Bridge in Moray, Scotland

The Findhorn Viaduct is a railway bridge at Forres (north-east of Inverness) in the Moray council area of Scotland. It crosses the River Findhorn to the west of the town. Opened in 1858, it is a Category A listed building.

==History==
The viaduct was built for the Inverness and Aberdeen Junction Railway (later amalgamated into the Highland Railway). Work commenced in 1856 and the structure was completed in 1858. The engineer was Joseph Mitchell and the builders were Thomas Brassey and James Falshaw. The ironwork was by William Fairbairn & Sons of Manchester, England.

==Design==
The viaduct carries a single track over the River Findhorn approximately 1.7 km west of the town of Forres. It comprises three spans of wrought iron open-top box, each 150 ft long. The viaduct is comparatively low, reaching a height of 18 ft 6 in above the river. The total length of the structure, including side spans, is approximately 203 yd. The side spans are also in wrought iron and linked at the ends by wrought-iron ties in the shape of arches which span the width of the structure.

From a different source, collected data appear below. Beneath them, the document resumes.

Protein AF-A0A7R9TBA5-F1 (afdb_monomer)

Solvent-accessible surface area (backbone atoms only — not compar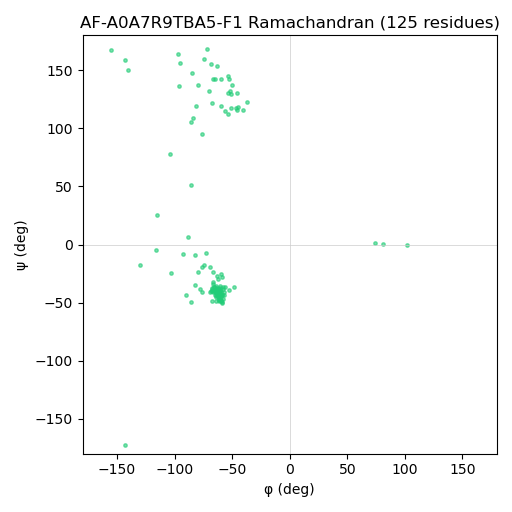able to full-atom values): 7648 Å² total; per-residue (Å²): 133,81,51,72,71,59,47,52,54,52,53,53,47,54,51,51,51,52,38,52,52,55,50,74,42,52,86,62,50,55,64,59,32,34,55,74,70,17,43,34,66,68,50,54,15,50,52,48,38,40,49,35,46,76,72,76,40,73,71,68,38,65,67,57,24,34,21,72,47,62,76,44,58,54,74,58,51,42,76,76,58,63,74,84,80,50,71,68,56,50,52,45,40,63,75,41,53,88,60,40,69,84,74,63,68,78,59,64,56,60,61,80,73,76,77,70,76,72,78,76,73,82,77,83,81,79,132

Organism: Micromonas pusilla (NCBI:txid38833)

Structure (mmCIF, N/CA/C/O backbone):
data_AF-A0A7R9TBA5-F1
#
_entry.id   AF-A0A7R9TBA5-F1
#
loop_
_atom_site.group_PDB
_atom_site.id
_atom_site.type_symbol
_atom_site.label_atom_id
_atom_site.label_alt_id
_atom_site.label_comp_id
_atom_site.label_asym_id
_atom_site.label_entity_id
_atom_site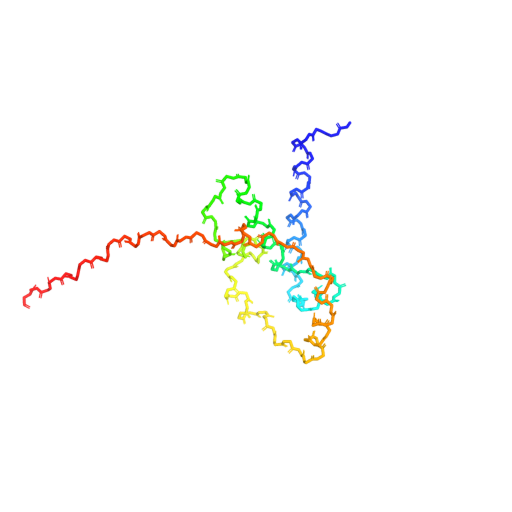.label_seq_id
_atom_site.pdbx_PDB_ins_code
_atom_site.Cartn_x
_atom_site.Cartn_y
_atom_site.Cartn_z
_atom_site.occupancy
_atom_site.B_iso_or_equiv
_atom_site.auth_seq_id
_atom_site.auth_comp_id
_atom_site.auth_asym_id
_atom_site.auth_atom_id
_atom_site.pdbx_PDB_model_num
ATOM 1 N N . MET A 1 1 ? -14.950 21.309 15.740 1.00 74.81 1 MET A N 1
ATOM 2 C CA . MET A 1 1 ? -13.827 20.348 15.706 1.00 74.81 1 MET A CA 1
ATOM 3 C C . MET A 1 1 ? -14.428 18.965 15.567 1.00 74.81 1 MET A C 1
ATOM 5 O O . MET A 1 1 ? -15.478 18.735 16.153 1.00 74.81 1 MET A O 1
ATOM 9 N N . VAL A 1 2 ? -13.835 18.110 14.742 1.00 89.69 2 VAL A N 1
ATOM 10 C CA . VAL A 1 2 ? -14.300 16.734 14.526 1.00 89.69 2 VAL A CA 1
ATOM 11 C C . VAL A 1 2 ? -13.805 15.873 15.694 1.00 89.69 2 VAL A C 1
ATOM 13 O O . VAL A 1 2 ? -12.673 16.064 16.134 1.00 89.69 2 VAL A O 1
ATOM 16 N N . ASP A 1 3 ? -14.639 14.989 16.242 1.00 96.94 3 ASP A N 1
ATOM 17 C CA . ASP A 1 3 ? -14.231 14.087 17.327 1.00 96.94 3 ASP A CA 1
ATOM 18 C C . ASP A 1 3 ? -13.276 12.983 16.826 1.00 96.94 3 ASP A C 1
ATOM 20 O O . ASP A 1 3 ? -13.091 12.790 15.619 1.00 96.94 3 ASP A O 1
ATOM 24 N N . ALA A 1 4 ? -12.653 12.252 17.755 1.00 96.38 4 ALA A N 1
ATOM 25 C CA . ALA A 1 4 ? -11.664 11.229 17.419 1.00 96.38 4 ALA A CA 1
ATOM 26 C C . ALA A 1 4 ? -12.255 10.094 16.563 1.00 96.38 4 ALA A C 1
ATOM 28 O O . ALA A 1 4 ? -11.652 9.703 15.567 1.00 96.38 4 ALA A O 1
ATOM 29 N N . GLN A 1 5 ? -13.468 9.627 16.879 1.00 96.38 5 GLN A N 1
ATOM 30 C CA . GLN A 1 5 ? -14.109 8.545 16.128 1.00 96.38 5 GLN A CA 1
ATOM 31 C C . GLN A 1 5 ? -14.464 8.994 14.706 1.00 96.38 5 GLN A C 1
ATOM 33 O O . GLN A 1 5 ? -14.331 8.232 13.745 1.00 96.38 5 GLN A O 1
ATOM 38 N N . THR A 1 6 ? -14.936 10.228 14.547 1.00 97.75 6 THR A N 1
ATOM 39 C CA . THR A 1 6 ? -15.216 10.770 13.216 1.00 97.75 6 THR A CA 1
ATOM 40 C C . THR A 1 6 ? -13.921 10.976 12.421 1.00 97.75 6 THR A C 1
ATOM 42 O O . THR A 1 6 ? -13.896 10.669 11.229 1.00 97.75 6 THR A O 1
ATOM 45 N N . THR A 1 7 ? -12.829 11.395 13.068 1.00 97.81 7 THR A N 1
ATOM 46 C CA . THR A 1 7 ? -11.497 11.489 12.440 1.00 97.81 7 THR A CA 1
ATOM 47 C C . THR A 1 7 ? -11.021 10.128 11.921 1.00 97.81 7 THR A C 1
ATOM 49 O O . THR A 1 7 ? -10.697 10.017 10.739 1.00 97.81 7 THR A O 1
ATOM 52 N N . GLU A 1 8 ? -11.103 9.066 12.730 1.00 96.56 8 GLU A N 1
ATOM 53 C CA . GLU A 1 8 ? -10.737 7.701 12.312 1.00 96.56 8 GLU A CA 1
ATOM 54 C C . GLU A 1 8 ? -11.536 7.227 11.087 1.00 96.56 8 GLU A C 1
ATOM 56 O O . GLU A 1 8 ? -10.988 6.624 10.162 1.00 96.56 8 GLU A O 1
ATOM 61 N N . LYS A 1 9 ? -12.843 7.521 11.031 1.00 97.88 9 LYS A N 1
ATOM 62 C CA . LYS A 1 9 ? -13.694 7.159 9.881 1.00 97.88 9 LYS A CA 1
ATOM 63 C C . LYS A 1 9 ? -13.257 7.870 8.598 1.00 97.88 9 LYS A C 1
ATOM 65 O O . LYS A 1 9 ? -13.287 7.250 7.530 1.00 97.88 9 LYS A O 1
ATOM 70 N N . ILE A 1 10 ? -12.861 9.140 8.700 1.00 98.31 10 ILE A N 1
ATOM 71 C CA . ILE A 1 10 ? -12.376 9.950 7.573 1.00 98.31 10 ILE A CA 1
ATOM 72 C C . ILE A 1 10 ? -11.033 9.410 7.071 1.00 98.31 10 ILE A C 1
ATOM 74 O O . ILE A 1 10 ? -10.884 9.159 5.874 1.00 98.31 10 ILE A O 1
ATOM 78 N N . GLU A 1 11 ? -10.082 9.161 7.969 1.00 97.81 11 GLU A N 1
ATOM 79 C CA . GLU A 1 11 ? -8.768 8.603 7.622 1.00 97.81 11 GLU A CA 1
ATOM 80 C C . GLU A 1 11 ? -8.900 7.208 7.003 1.00 97.81 11 GLU A C 1
ATOM 82 O O . GLU A 1 11 ? -8.308 6.920 5.959 1.00 97.81 11 GLU A O 1
ATOM 87 N N . ALA A 1 12 ? -9.756 6.359 7.575 1.00 97.56 12 ALA A N 1
ATOM 88 C CA . ALA A 1 12 ? -10.030 5.036 7.034 1.00 97.56 12 ALA A CA 1
ATOM 89 C C . ALA A 1 12 ? -10.687 5.107 5.645 1.00 97.56 12 ALA A C 1
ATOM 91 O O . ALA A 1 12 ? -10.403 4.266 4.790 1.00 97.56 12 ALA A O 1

The spans are supported on large piers of channelled masonry and ashlar. The piers have rectangular panels cut into their sides, large high cutwaters, and terminate in moulded caps. Their foundations are in the rock bed 18 ft below the river. The abutments have similar detailing, along with Romanesque balustrades, rusticated incisions. A cast-iron plaque records the opening of the bridge in 1858.

The Findhorn Viaduct was designated a Category A listed building in 1989, a status which provides it legal protection.

The viaduct shares its name with another railway bridge crossing the same river, the Findhorn Viaduct near Tomatin, some 14 km south-east of Inverness.